Como Dilma está em processo de reaproximação com o governo dos EUA, na esteira da remediação do escândalo em que se viu espionada, o tema pode ser retomado.
A diplomacia russa, segundo a Folha apurou, também vinha pressionando discretamente o Brasil a abandonar o acordo com seus rivais ucranianos. Os russos podem inclusive ofertar lançadores.
O Cyclone-4 é um filhote distante da seção do programa espacial da União Soviética que ficou em mãos ucranianas após a dissolução do império comunista, em 1991.
Foi oferecido ao Brasil em 2003, para lançamento em 2007. Nada ocorreu.
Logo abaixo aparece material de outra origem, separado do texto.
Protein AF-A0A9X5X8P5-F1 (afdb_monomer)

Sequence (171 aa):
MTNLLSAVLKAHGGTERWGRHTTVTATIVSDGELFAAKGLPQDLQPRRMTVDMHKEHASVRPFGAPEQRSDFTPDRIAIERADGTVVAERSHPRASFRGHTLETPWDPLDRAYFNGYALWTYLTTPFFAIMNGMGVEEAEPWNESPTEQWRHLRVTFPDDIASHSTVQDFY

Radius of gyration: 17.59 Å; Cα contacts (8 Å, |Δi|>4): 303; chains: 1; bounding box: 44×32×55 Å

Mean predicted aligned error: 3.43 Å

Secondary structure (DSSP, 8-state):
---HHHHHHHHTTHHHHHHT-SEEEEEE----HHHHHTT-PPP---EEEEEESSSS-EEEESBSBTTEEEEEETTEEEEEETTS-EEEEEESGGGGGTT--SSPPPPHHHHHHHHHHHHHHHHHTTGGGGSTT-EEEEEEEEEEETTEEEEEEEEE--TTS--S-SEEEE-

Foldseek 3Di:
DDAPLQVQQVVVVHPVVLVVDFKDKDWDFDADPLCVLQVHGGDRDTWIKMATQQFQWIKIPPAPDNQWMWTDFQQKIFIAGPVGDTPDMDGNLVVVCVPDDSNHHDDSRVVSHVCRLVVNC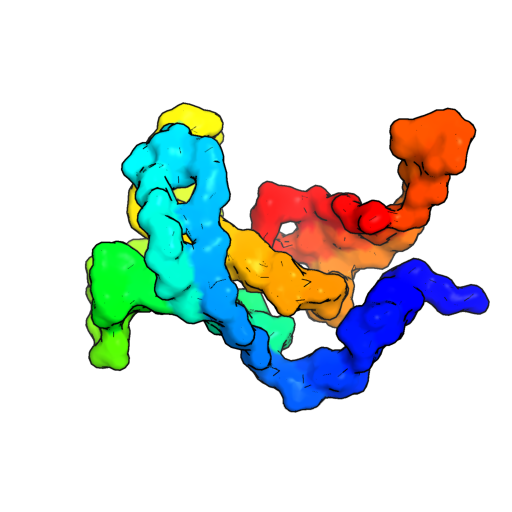VVNPPVVCPHPPKDKDFDDWDPPDPPDTHTKIWIADDPRRDDPDRIDIGD

Nearest PDB structures (foldseek):
  8hme-assembly1_D  TM=4.114E-01  e=1.265E+00  Tetrahymena thermophila
  7p7l-assembly1_L  TM=3.250E-01  e=3.829E+00  Escherichia coli BL21(DE3)
  7p63-assembly1_L  TM=3.289E-01  e=4.059E+00  Escherichia coli BL21(DE3)
  7z7s-assembly1_L  TM=3.264E-01  e=5.125E+00  Escherichia coli str. K-12 substr. MC4100
  7z83-assembly1_L  TM=3.286E-01  e=6.104E+00  Escherichia coli BL21(DE3)

pLDDT: mean 95.68, std 5.49, range [42.44, 98.81]

Solvent-accessible surface area (backbone atoms only — not comparable to full-atom values): 9832 Å² total; per-residue (Å²): 134,80,54,68,67,59,52,53,41,49,75,73,62,29,68,71,57,54,73,74,51,61,64,50,76,46,80,44,67,62,80,58,69,66,36,47,57,21,73,53,63,62,62,84,62,76,25,43,37,38,27,42,58,90,49,78,33,20,32,37,33,56,44,102,42,84,65,20,23,36,46,25,42,56,57,33,29,33,36,29,35,84,88,69,50,73,77,46,73,41,70,48,48,72,63,73,54,66,88,59,57,85,73,48,67,54,55,74,62,56,50,43,41,55,50,22,36,51,50,36,50,62,75,33,59,75,61,56,61,75,41,91,72,42,44,71,46,78,49,79,68,43,71,82,46,101,88,40,76,39,69,28,40,37,36,32,54,41,95,84,52,60,65,98,50,57,65,46,78,47,112

Structure (mmCIF, N/CA/C/O backbone):
data_AF-A0A9X5X8P5-F1
#
_entry.id   AF-A0A9X5X8P5-F1
#
loop_
_atom_site.group_PDB
_atom_site.id
_atom_site.type_symbol
_atom_site.label_atom_id
_atom_site.label_alt_id
_atom_site.label_comp_id
_atom_site.label_asym_id
_atom_site.label_entity_id
_atom_site.label_seq_id
_atom_site.pdbx_PDB_ins_code
_atom_site.Cartn_x
_atom_site.Cartn_y
_atom_site.Cartn_z
_atom_site.occupancy
_atom_site.B_iso_or_equiv
_atom_site.auth_seq_id
_atom_site.auth_comp_id
_atom_site.auth_asym_id
_atom_site.auth_atom_id
_atom_site.pdbx_PDB_model_num
ATOM 1 N N . MET A 1 1 ? 24.275 -5.811 -21.544 1.00 42.44 1 MET A N 1
ATOM 2 C CA . MET A 1 1 ? 23.218 -4.788 -21.401 1.00 42.44 1 MET A CA 1
ATOM 3 C C . MET A 1 1 ? 22.507 -5.047 -20.089 1.00 42.44 1 MET A C 1
ATOM 5 O O . MET A 1 1 ? 22.139 -6.188 -19.846 1.00 42.44 1 MET A O 1
ATOM 9 N N . THR A 1 2 ? 22.401 -4.052 -19.212 1.00 59.03 2 THR A N 1
ATOM 10 C CA . THR A 1 2 ? 21.665 -4.188 -17.946 1.00 59.03 2 THR A CA 1
ATOM 11 C C . THR A 1 2 ? 20.169 -4.054 -18.241 1.00 59.03 2 THR A C 1
ATOM 13 O O . THR A 1 2 ? 19.778 -3.092 -18.898 1.00 59.03 2 THR A O 1
ATOM 16 N N . ASN A 1 3 ? 19.355 -5.011 -17.786 1.00 87.75 3 ASN A N 1
ATOM 17 C CA . ASN A 1 3 ? 17.887 -4.961 -17.861 1.00 87.75 3 ASN A CA 1
ATOM 18 C C . ASN A 1 3 ? 17.367 -3.640 -17.232 1.00 87.75 3 ASN A C 1
ATOM 20 O O . ASN A 1 3 ? 17.953 -3.177 -16.245 1.00 87.75 3 ASN A O 1
ATOM 24 N N . LEU A 1 4 ? 16.313 -3.020 -17.794 1.00 95.19 4 LEU A N 1
ATOM 25 C CA . LEU A 1 4 ? 15.696 -1.786 -17.273 1.00 95.19 4 LEU A CA 1
ATOM 26 C C . LEU A 1 4 ? 15.414 -1.851 -15.768 1.00 95.19 4 LEU A C 1
ATOM 28 O O . LEU A 1 4 ? 15.780 -0.924 -15.049 1.00 95.19 4 LEU A O 1
ATOM 32 N N . LEU A 1 5 ? 14.874 -2.967 -15.268 1.00 96.19 5 LEU A N 1
ATOM 33 C CA . LEU A 1 5 ? 14.615 -3.169 -13.842 1.00 96.19 5 LEU A CA 1
ATOM 34 C C . LEU A 1 5 ? 15.896 -3.014 -13.013 1.00 96.19 5 LEU A C 1
ATOM 36 O O . LEU A 1 5 ? 15.909 -2.323 -11.998 1.00 96.19 5 LEU A O 1
ATOM 40 N N . SER A 1 6 ? 17.011 -3.597 -13.461 1.00 96.00 6 SER A N 1
ATOM 41 C CA . SER A 1 6 ? 18.299 -3.454 -12.773 1.00 96.00 6 SER A CA 1
ATOM 42 C C . SER A 1 6 ? 18.793 -2.004 -12.760 1.00 96.00 6 SER A C 1
ATOM 44 O O . SER A 1 6 ? 19.391 -1.572 -11.773 1.00 96.00 6 SER A O 1
ATOM 46 N N . ALA A 1 7 ? 18.550 -1.244 -13.833 1.00 96.06 7 ALA A N 1
ATOM 47 C CA . ALA A 1 7 ? 18.888 0.177 -13.888 1.00 96.06 7 ALA A CA 1
ATOM 48 C C . ALA A 1 7 ? 18.019 1.003 -12.924 1.00 96.06 7 ALA A C 1
ATOM 50 O O . ALA A 1 7 ? 18.561 1.806 -12.162 1.00 96.06 7 ALA A O 1
ATOM 51 N N . VAL A 1 8 ? 16.707 0.747 -12.894 1.00 96.62 8 VAL A N 1
ATOM 52 C CA . VAL A 1 8 ? 15.744 1.388 -11.985 1.00 96.62 8 VAL A CA 1
ATOM 53 C C . VAL A 1 8 ? 16.107 1.109 -10.526 1.00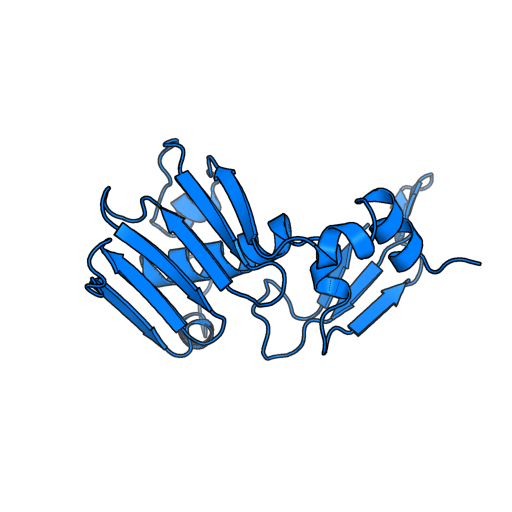 96.62 8 VAL A C 1
ATOM 55 O O . VAL A 1 8 ? 16.263 2.045 -9.743 1.00 96.62 8 VAL A O 1
ATOM 58 N N . LEU A 1 9 ? 16.349 -0.152 -10.158 1.00 97.38 9 LEU A N 1
ATOM 59 C CA . LEU A 1 9 ? 16.752 -0.530 -8.798 1.00 97.38 9 LEU A CA 1
ATOM 60 C C . LEU A 1 9 ? 18.065 0.144 -8.385 1.00 97.38 9 LEU A C 1
ATOM 62 O O . LEU A 1 9 ? 18.182 0.640 -7.265 1.00 97.38 9 LEU A O 1
ATOM 66 N N . LYS A 1 10 ? 19.055 0.198 -9.288 1.00 97.44 10 LYS A N 1
ATOM 67 C CA . LYS A 1 10 ? 20.328 0.884 -9.030 1.00 97.44 10 LYS A CA 1
ATOM 68 C C . LYS A 1 10 ? 20.121 2.383 -8.793 1.00 97.44 10 LYS A C 1
ATOM 70 O O . LYS A 1 10 ? 20.733 2.925 -7.875 1.00 97.44 10 LYS A O 1
ATOM 75 N N . ALA A 1 11 ? 19.253 3.033 -9.569 1.00 96.69 11 ALA A N 1
ATOM 76 C CA . ALA A 1 11 ? 18.910 4.444 -9.385 1.00 96.69 11 ALA A CA 1
ATOM 77 C C . ALA A 1 11 ? 18.216 4.713 -8.035 1.00 96.69 11 ALA A C 1
ATOM 79 O O . ALA A 1 11 ? 18.436 5.761 -7.436 1.00 96.69 11 ALA A O 1
ATOM 80 N N . HIS A 1 12 ? 17.465 3.739 -7.509 1.00 96.38 12 HIS A N 1
ATOM 81 C CA . HIS A 1 12 ? 16.764 3.829 -6.220 1.00 96.38 12 HIS A CA 1
ATOM 82 C C . HIS A 1 12 ? 17.608 3.373 -5.011 1.00 96.38 12 HIS A C 1
ATOM 84 O O . HIS A 1 12 ? 17.091 3.193 -3.910 1.00 96.38 12 HIS A O 1
ATOM 90 N N . GLY A 1 13 ? 18.926 3.211 -5.179 1.00 95.88 13 GLY A N 1
ATOM 91 C CA . GLY A 1 13 ? 19.857 2.888 -4.089 1.00 95.88 13 GLY A CA 1
ATOM 92 C C . GLY A 1 13 ? 20.259 1.414 -3.984 1.00 95.88 13 GLY A C 1
ATOM 93 O O . GLY A 1 13 ? 21.031 1.067 -3.092 1.00 95.88 13 GLY A O 1
ATOM 94 N N . GLY A 1 14 ? 19.801 0.569 -4.910 1.00 97.19 14 GLY A N 1
ATOM 95 C CA . GLY A 1 14 ? 20.250 -0.812 -5.066 1.00 97.19 14 GLY A CA 1
ATOM 96 C C . GLY A 1 14 ? 19.641 -1.809 -4.076 1.00 97.19 14 GLY A C 1
ATOM 97 O O . GLY A 1 14 ? 19.188 -1.473 -2.981 1.00 97.19 14 GLY A O 1
ATOM 98 N N . THR A 1 15 ? 19.658 -3.083 -4.471 1.00 96.38 15 THR A N 1
ATOM 99 C CA . THR A 1 15 ? 19.060 -4.193 -3.710 1.00 96.38 15 THR A CA 1
ATOM 100 C C . THR A 1 15 ? 19.788 -4.488 -2.400 1.00 96.38 15 THR A C 1
ATOM 102 O O . THR A 1 15 ? 19.169 -4.940 -1.441 1.00 96.38 15 THR A O 1
ATOM 105 N N . GLU A 1 16 ? 21.084 -4.180 -2.316 1.00 97.06 16 GLU A N 1
ATOM 106 C CA . GLU A 1 16 ? 21.859 -4.345 -1.085 1.00 97.06 16 GLU A CA 1
ATOM 107 C C . GLU A 1 16 ? 21.322 -3.457 0.045 1.00 97.06 16 GLU A C 1
ATOM 109 O O . GLU A 1 16 ? 21.157 -3.921 1.171 1.00 97.06 16 GLU A O 1
ATOM 114 N N . ARG A 1 17 ? 21.005 -2.188 -0.244 1.00 95.56 17 ARG A N 1
ATOM 115 C CA . ARG A 1 17 ? 20.436 -1.278 0.757 1.00 95.56 17 ARG A CA 1
ATOM 116 C C . ARG A 1 17 ? 19.031 -1.713 1.154 1.00 95.56 17 ARG A C 1
ATOM 118 O O . ARG A 1 17 ? 18.718 -1.720 2.340 1.00 95.56 17 ARG A O 1
ATOM 125 N N . TRP A 1 18 ? 18.218 -2.099 0.174 1.00 96.19 18 TRP A N 1
ATOM 126 C CA . TRP A 1 18 ? 16.885 -2.651 0.403 1.00 96.19 18 TRP A CA 1
ATOM 127 C C . TRP A 1 18 ? 16.911 -3.838 1.379 1.00 96.19 18 TRP A C 1
ATOM 129 O O . TRP A 1 18 ? 16.176 -3.842 2.362 1.00 96.19 18 TRP A O 1
ATOM 139 N N . GLY A 1 19 ? 17.829 -4.790 1.183 1.00 96.31 19 GLY A N 1
ATOM 140 C CA . GLY A 1 19 ? 17.970 -5.966 2.047 1.00 96.31 19 GLY A CA 1
ATOM 141 C C . GLY A 1 19 ? 18.439 -5.678 3.481 1.00 96.31 19 GLY A C 1
ATOM 142 O O . GLY A 1 19 ? 18.310 -6.541 4.343 1.00 96.31 19 GLY A O 1
ATOM 143 N N . ARG A 1 20 ? 18.969 -4.480 3.771 1.00 97.19 20 ARG A N 1
ATOM 144 C CA . ARG A 1 20 ? 19.442 -4.088 5.117 1.00 97.19 20 ARG A CA 1
ATOM 145 C C . ARG A 1 20 ? 18.353 -3.478 6.001 1.00 97.19 20 ARG A C 1
ATOM 147 O O . ARG A 1 20 ? 18.600 -3.238 7.182 1.00 97.19 20 ARG A O 1
ATOM 154 N N . HIS A 1 21 ? 17.182 -3.186 5.446 1.00 96.88 21 HIS A N 1
ATOM 155 C CA . HIS A 1 21 ? 16.088 -2.537 6.159 1.00 96.88 21 HIS A CA 1
ATOM 156 C C . HIS A 1 21 ? 14.841 -3.413 6.122 1.00 96.88 21 HIS A C 1
ATOM 158 O O . HIS A 1 21 ? 14.623 -4.149 5.168 1.00 96.88 21 HIS A O 1
ATOM 164 N N . THR A 1 22 ? 14.027 -3.346 7.170 1.00 97.94 22 THR A N 1
ATOM 165 C CA . THR A 1 22 ? 12.816 -4.170 7.302 1.00 97.94 22 THR A CA 1
ATOM 166 C C . THR A 1 22 ? 11.534 -3.361 7.193 1.00 97.94 22 THR A C 1
ATOM 168 O O . THR A 1 22 ? 10.505 -3.923 6.835 1.00 97.94 22 THR A O 1
ATOM 171 N N . THR A 1 23 ? 11.592 -2.058 7.475 1.00 98.19 23 THR A N 1
ATOM 172 C CA . THR A 1 23 ? 10.425 -1.174 7.528 1.00 98.19 23 THR A CA 1
ATOM 173 C C . THR A 1 23 ? 10.740 0.203 6.961 1.00 98.19 23 THR A C 1
ATOM 175 O O . THR A 1 23 ? 11.816 0.747 7.230 1.00 98.19 23 THR A O 1
ATOM 178 N N . VAL A 1 24 ? 9.764 0.824 6.304 1.00 97.75 24 VAL A N 1
ATOM 179 C CA . VAL A 1 24 ? 9.773 2.256 5.971 1.00 97.75 24 VAL A CA 1
ATOM 180 C C . VAL A 1 24 ? 8.710 2.955 6.807 1.00 97.75 24 VAL A C 1
ATOM 182 O O . VAL A 1 24 ? 7.634 2.415 7.045 1.00 97.75 24 VAL A O 1
ATOM 185 N N . THR A 1 25 ? 9.009 4.164 7.281 1.00 98.38 25 THR A N 1
ATOM 186 C CA . THR A 1 25 ? 8.032 5.015 7.963 1.00 98.38 25 THR A CA 1
ATOM 187 C C . THR A 1 25 ? 8.035 6.405 7.348 1.00 98.38 25 THR A C 1
ATOM 189 O O . THR A 1 25 ? 9.092 7.016 7.202 1.00 98.38 25 THR A O 1
ATOM 192 N N . ALA A 1 26 ? 6.847 6.912 7.037 1.00 98.19 26 ALA A N 1
ATOM 193 C CA . ALA A 1 26 ? 6.627 8.239 6.485 1.00 98.19 26 ALA A CA 1
ATOM 194 C C . ALA A 1 26 ? 5.558 8.984 7.291 1.00 98.19 26 ALA A C 1
ATOM 196 O O . ALA A 1 26 ? 4.651 8.379 7.867 1.00 98.19 26 ALA A O 1
ATOM 197 N N . THR A 1 27 ? 5.657 10.310 7.320 1.00 98.19 27 THR A N 1
ATOM 198 C CA . THR A 1 27 ? 4.548 11.171 7.738 1.00 98.19 27 THR A CA 1
ATOM 199 C C . THR A 1 27 ? 3.815 11.607 6.479 1.00 98.19 27 THR A C 1
ATOM 201 O O . THR A 1 27 ? 4.428 12.210 5.602 1.00 98.19 27 THR A O 1
ATOM 204 N N . ILE A 1 28 ? 2.528 11.287 6.386 1.00 96.44 28 ILE A N 1
ATOM 205 C CA . ILE A 1 28 ? 1.696 11.557 5.214 1.00 96.44 28 ILE A CA 1
ATOM 206 C C . ILE A 1 28 ? 0.570 12.525 5.563 1.00 96.44 28 ILE A C 1
ATOM 208 O O . ILE A 1 28 ? 0.037 12.503 6.671 1.00 96.44 28 ILE A O 1
ATOM 212 N N . VAL A 1 29 ? 0.192 13.340 4.586 1.00 95.12 29 VAL A N 1
ATOM 213 C CA . VAL A 1 29 ? -1.085 14.054 4.539 1.00 95.12 29 VAL A CA 1
ATOM 214 C C . VAL A 1 29 ? -1.732 13.622 3.231 1.00 95.12 29 VAL A C 1
ATOM 216 O O . VAL A 1 29 ? -1.096 13.702 2.182 1.00 95.12 29 VAL A O 1
ATOM 219 N N . SER A 1 30 ? -2.946 13.087 3.302 1.00 89.62 30 SER A N 1
ATOM 220 C CA . SER A 1 30 ? -3.659 12.538 2.148 1.00 89.62 30 SER A CA 1
ATOM 221 C C . SER A 1 30 ? -4.981 13.261 1.972 1.00 89.62 30 SER A C 1
ATOM 223 O O . SER A 1 30 ? -5.740 13.363 2.931 1.00 89.62 30 SER A O 1
ATOM 225 N N . ASP A 1 31 ? -5.266 13.686 0.750 1.00 89.69 31 ASP A N 1
ATOM 226 C CA . ASP A 1 31 ? -6.527 14.300 0.347 1.00 89.69 31 ASP A CA 1
ATOM 227 C C . ASP A 1 31 ? -6.865 13.849 -1.086 1.00 89.69 31 ASP A C 1
ATOM 229 O O . ASP A 1 31 ? -6.068 13.157 -1.726 1.00 89.69 31 ASP A O 1
ATOM 233 N N . GLY A 1 32 ? -8.045 14.199 -1.583 1.00 90.56 32 GLY A N 1
ATOM 234 C CA . GLY A 1 32 ? -8.468 13.940 -2.955 1.00 90.56 32 GLY A CA 1
ATOM 235 C C . GLY A 1 32 ? -9.958 13.640 -3.074 1.00 90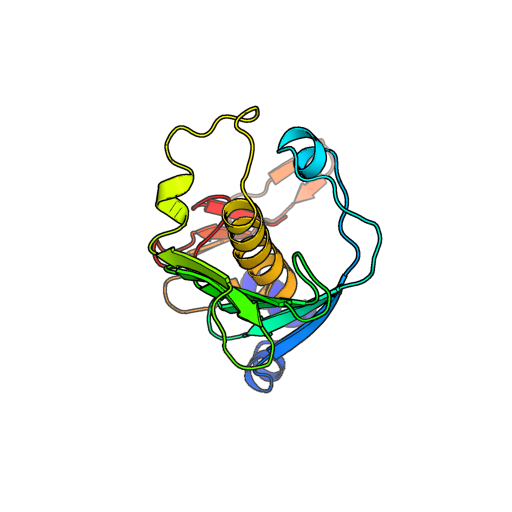.56 32 GLY A C 1
ATOM 236 O O . GLY A 1 32 ? -10.596 13.134 -2.147 1.00 90.56 32 GLY A O 1
ATOM 237 N N . GLU A 1 33 ? -10.505 13.902 -4.263 1.00 93.44 33 GLU A N 1
ATOM 238 C CA . GLU A 1 33 ? -11.939 13.773 -4.556 1.00 93.44 33 GLU A CA 1
ATOM 239 C C . GLU A 1 33 ? -12.477 12.358 -4.326 1.00 93.44 33 GLU A C 1
ATOM 241 O O . GLU A 1 33 ? -13.624 12.200 -3.908 1.00 93.44 33 GLU A O 1
ATOM 246 N N . LEU A 1 34 ? -11.636 11.333 -4.515 1.00 93.50 34 LEU A N 1
ATOM 247 C CA . LEU A 1 34 ? -11.996 9.939 -4.256 1.00 93.50 34 LEU A CA 1
ATOM 248 C C . LEU A 1 34 ? -12.564 9.761 -2.844 1.00 93.50 34 LEU A C 1
ATOM 250 O O . LEU A 1 34 ? -13.627 9.174 -2.677 1.00 93.50 34 LEU A O 1
ATOM 254 N N . PHE A 1 35 ? -11.889 10.279 -1.817 1.00 93.50 35 PHE A N 1
ATOM 255 C CA . PHE A 1 35 ? -12.309 10.064 -0.433 1.00 93.50 35 PHE A CA 1
ATOM 256 C C . PHE A 1 35 ? -13.644 10.745 -0.120 1.00 93.50 35 PHE A C 1
ATOM 258 O O . PHE A 1 35 ? -14.480 10.169 0.579 1.00 93.50 35 PHE A O 1
ATOM 265 N N . ALA A 1 36 ? -13.866 11.940 -0.671 1.00 92.69 36 ALA A N 1
ATOM 266 C CA . ALA A 1 36 ? -15.140 12.640 -0.557 1.00 92.69 36 ALA A CA 1
ATOM 267 C C . ALA A 1 36 ? -16.264 11.878 -1.280 1.00 92.69 36 ALA A C 1
ATOM 269 O O . ALA A 1 36 ? -17.318 11.648 -0.688 1.00 92.69 36 ALA A O 1
ATOM 270 N N . ALA A 1 37 ? -16.018 11.409 -2.509 1.00 94.50 37 ALA A N 1
ATOM 271 C CA . ALA A 1 37 ? -16.971 10.613 -3.285 1.00 94.50 37 ALA A CA 1
ATOM 272 C C . ALA A 1 37 ? -17.339 9.291 -2.591 1.00 94.50 37 ALA A C 1
ATOM 274 O O . ALA A 1 37 ? -18.474 8.831 -2.679 1.00 94.50 37 ALA A O 1
ATOM 275 N N . LYS A 1 38 ? -16.401 8.703 -1.841 1.00 96.81 38 LY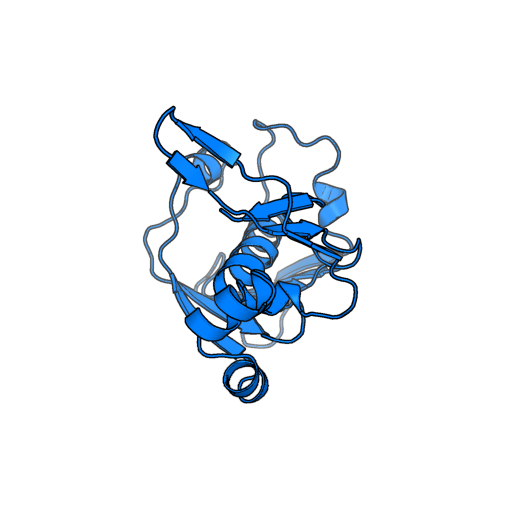S A N 1
ATOM 276 C CA . LYS A 1 38 ? -16.620 7.495 -1.034 1.00 96.81 38 LYS A CA 1
ATOM 277 C C . LYS A 1 38 ? -17.285 7.750 0.323 1.00 96.81 38 LYS A C 1
ATOM 279 O O . LYS A 1 38 ? -17.465 6.802 1.082 1.00 96.81 38 LYS A O 1
ATOM 284 N N . GLY A 1 39 ? -17.668 8.991 0.633 1.00 94.69 39 GLY A N 1
ATOM 285 C CA . GLY A 1 39 ? -18.347 9.358 1.881 1.00 94.69 39 GLY A CA 1
ATOM 286 C C . GLY A 1 39 ? -17.428 9.442 3.105 1.00 94.69 39 GLY A C 1
ATOM 287 O O . GLY A 1 39 ? -17.914 9.513 4.231 1.00 94.69 39 GLY A O 1
ATOM 288 N N . LEU A 1 40 ? -16.106 9.442 2.904 1.00 93.50 40 LEU A N 1
ATOM 289 C CA . LEU A 1 40 ? -15.091 9.455 3.962 1.00 93.50 40 LEU A CA 1
ATOM 290 C C . LEU A 1 40 ? -14.036 10.548 3.709 1.00 93.50 40 LEU A C 1
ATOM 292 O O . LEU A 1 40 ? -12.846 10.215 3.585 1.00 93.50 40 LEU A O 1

Em 2006, foi formada uma empresa binacional para tocar o projeto, a ACS (Alcântara Cyclone Space), com lançamento previsto para 2010.
Por falta de verbas e até uma disputa territorial com quilombolas, o negócio se arrastou --a última previsão era lançar o foguete em 2015.
Até aqui, quase metade das obras na base estão concluídas, e os ucranianos dizem ter o foguete quase pronto.
Além disso, desde 2014 o país europeu está envolvido numa guerra civil com separatistas pró-Rússia, o que não inspira confiança política.
O fim do acordo foi selado em reunião entre Dilma e os ministros Jaques Wagner (Defesa), Aldo Rebelo (Ciência), Aloizio Mercadante (Casa Civil) e Mauro Vieira (Relações Exteriores).
O programa do Cyclone-4 era criação do ex-ministro da Ciência e Tecnologia Roberto Amaral, que representou o Brasil na binacional ACS até 2011. Ele sempre foi criticado pela FAB (Força Aérea Brasileira), tradicional gerente do programa espacial brasileiro.
Para os militares, o Cyclone-4 retirou investimentos de projetos nacionais, já abalados desde 2003, quando um incêndio em Alcântara matou 21 técnicos que trabalhavam no modelo VLS-1.
Desde então o programa espacial brasileiro está emperrado. Os militares ainda pretendem lançar o VLS-1, mas o desenho do foguete é obsoleto e há uma nova geração de lançadores em estudo.
Projeto nunca foi competitivo e só serviu para criar ferro-velho no MA
Em 2003, quando o acordo foi assinado, especialistas já o consideravam má ideia.
Um problema era o uso de combustível tóxico, ameaçando contaminação em caso de acidente. Já se esperavam também falta de competitividade no mercado comercial e a necessidade de investimentos grandes para converter o antigo míssil balístico soviético, confiável mas ultrapassado, num lançador moderno.
Nada disso impediu o acordo, mas agora serve como motivo para deixar tudo para lá.
São centenas de milhões a menos no combalido caixa da União, em troca de oba-oba e uma plataforma de lançamento inconclusa, prestes a virar ferro-velho no Maranhão.
Com essa verba, o país poderia ter concluído o VLS (Veículo Lançador de Satélites), projeto que já se arrasta por quase quatro décadas com a missão de dar ao Brasil acesso independente ao espaço.
Agora, ele volta a ser a única tábua de salvação do programa espacial brasileiro --embora ainda siga perto da estaca zero, com três tentativas de lançamento fracassadas.
Relegado a um segundo plano desde o acidente que matou 21 pessoas em 2003, ele ganhou renovada importância nos últimos anos.
O IAE (Instituto de Aeronáutica e Espaço) trabalha numa versão mais moderna do VLS, chamada de VLM (Veículo Lançador de Microssatélites), que colocaria em órbita dispositivos espaciais de pequeno porte. Mas o investimento é pequeno.
É um caminho para iniciar a exploração comercial do Centro de Lançamento de Alcântara --o melhor do mundo em localização. Mas é só um modesto começo.
Se quiser de fato ganhar bilhões com Alcântara, em vez de perdê-los, o Brasil precisará de um acordo de salvaguardas tecnológicas com os EUA, até o momento rechaçado. Sem isso, é impossível lançar do Brasil qualquer produto espacial que tenha componentes americanos --uma fatia bem grande do mercado.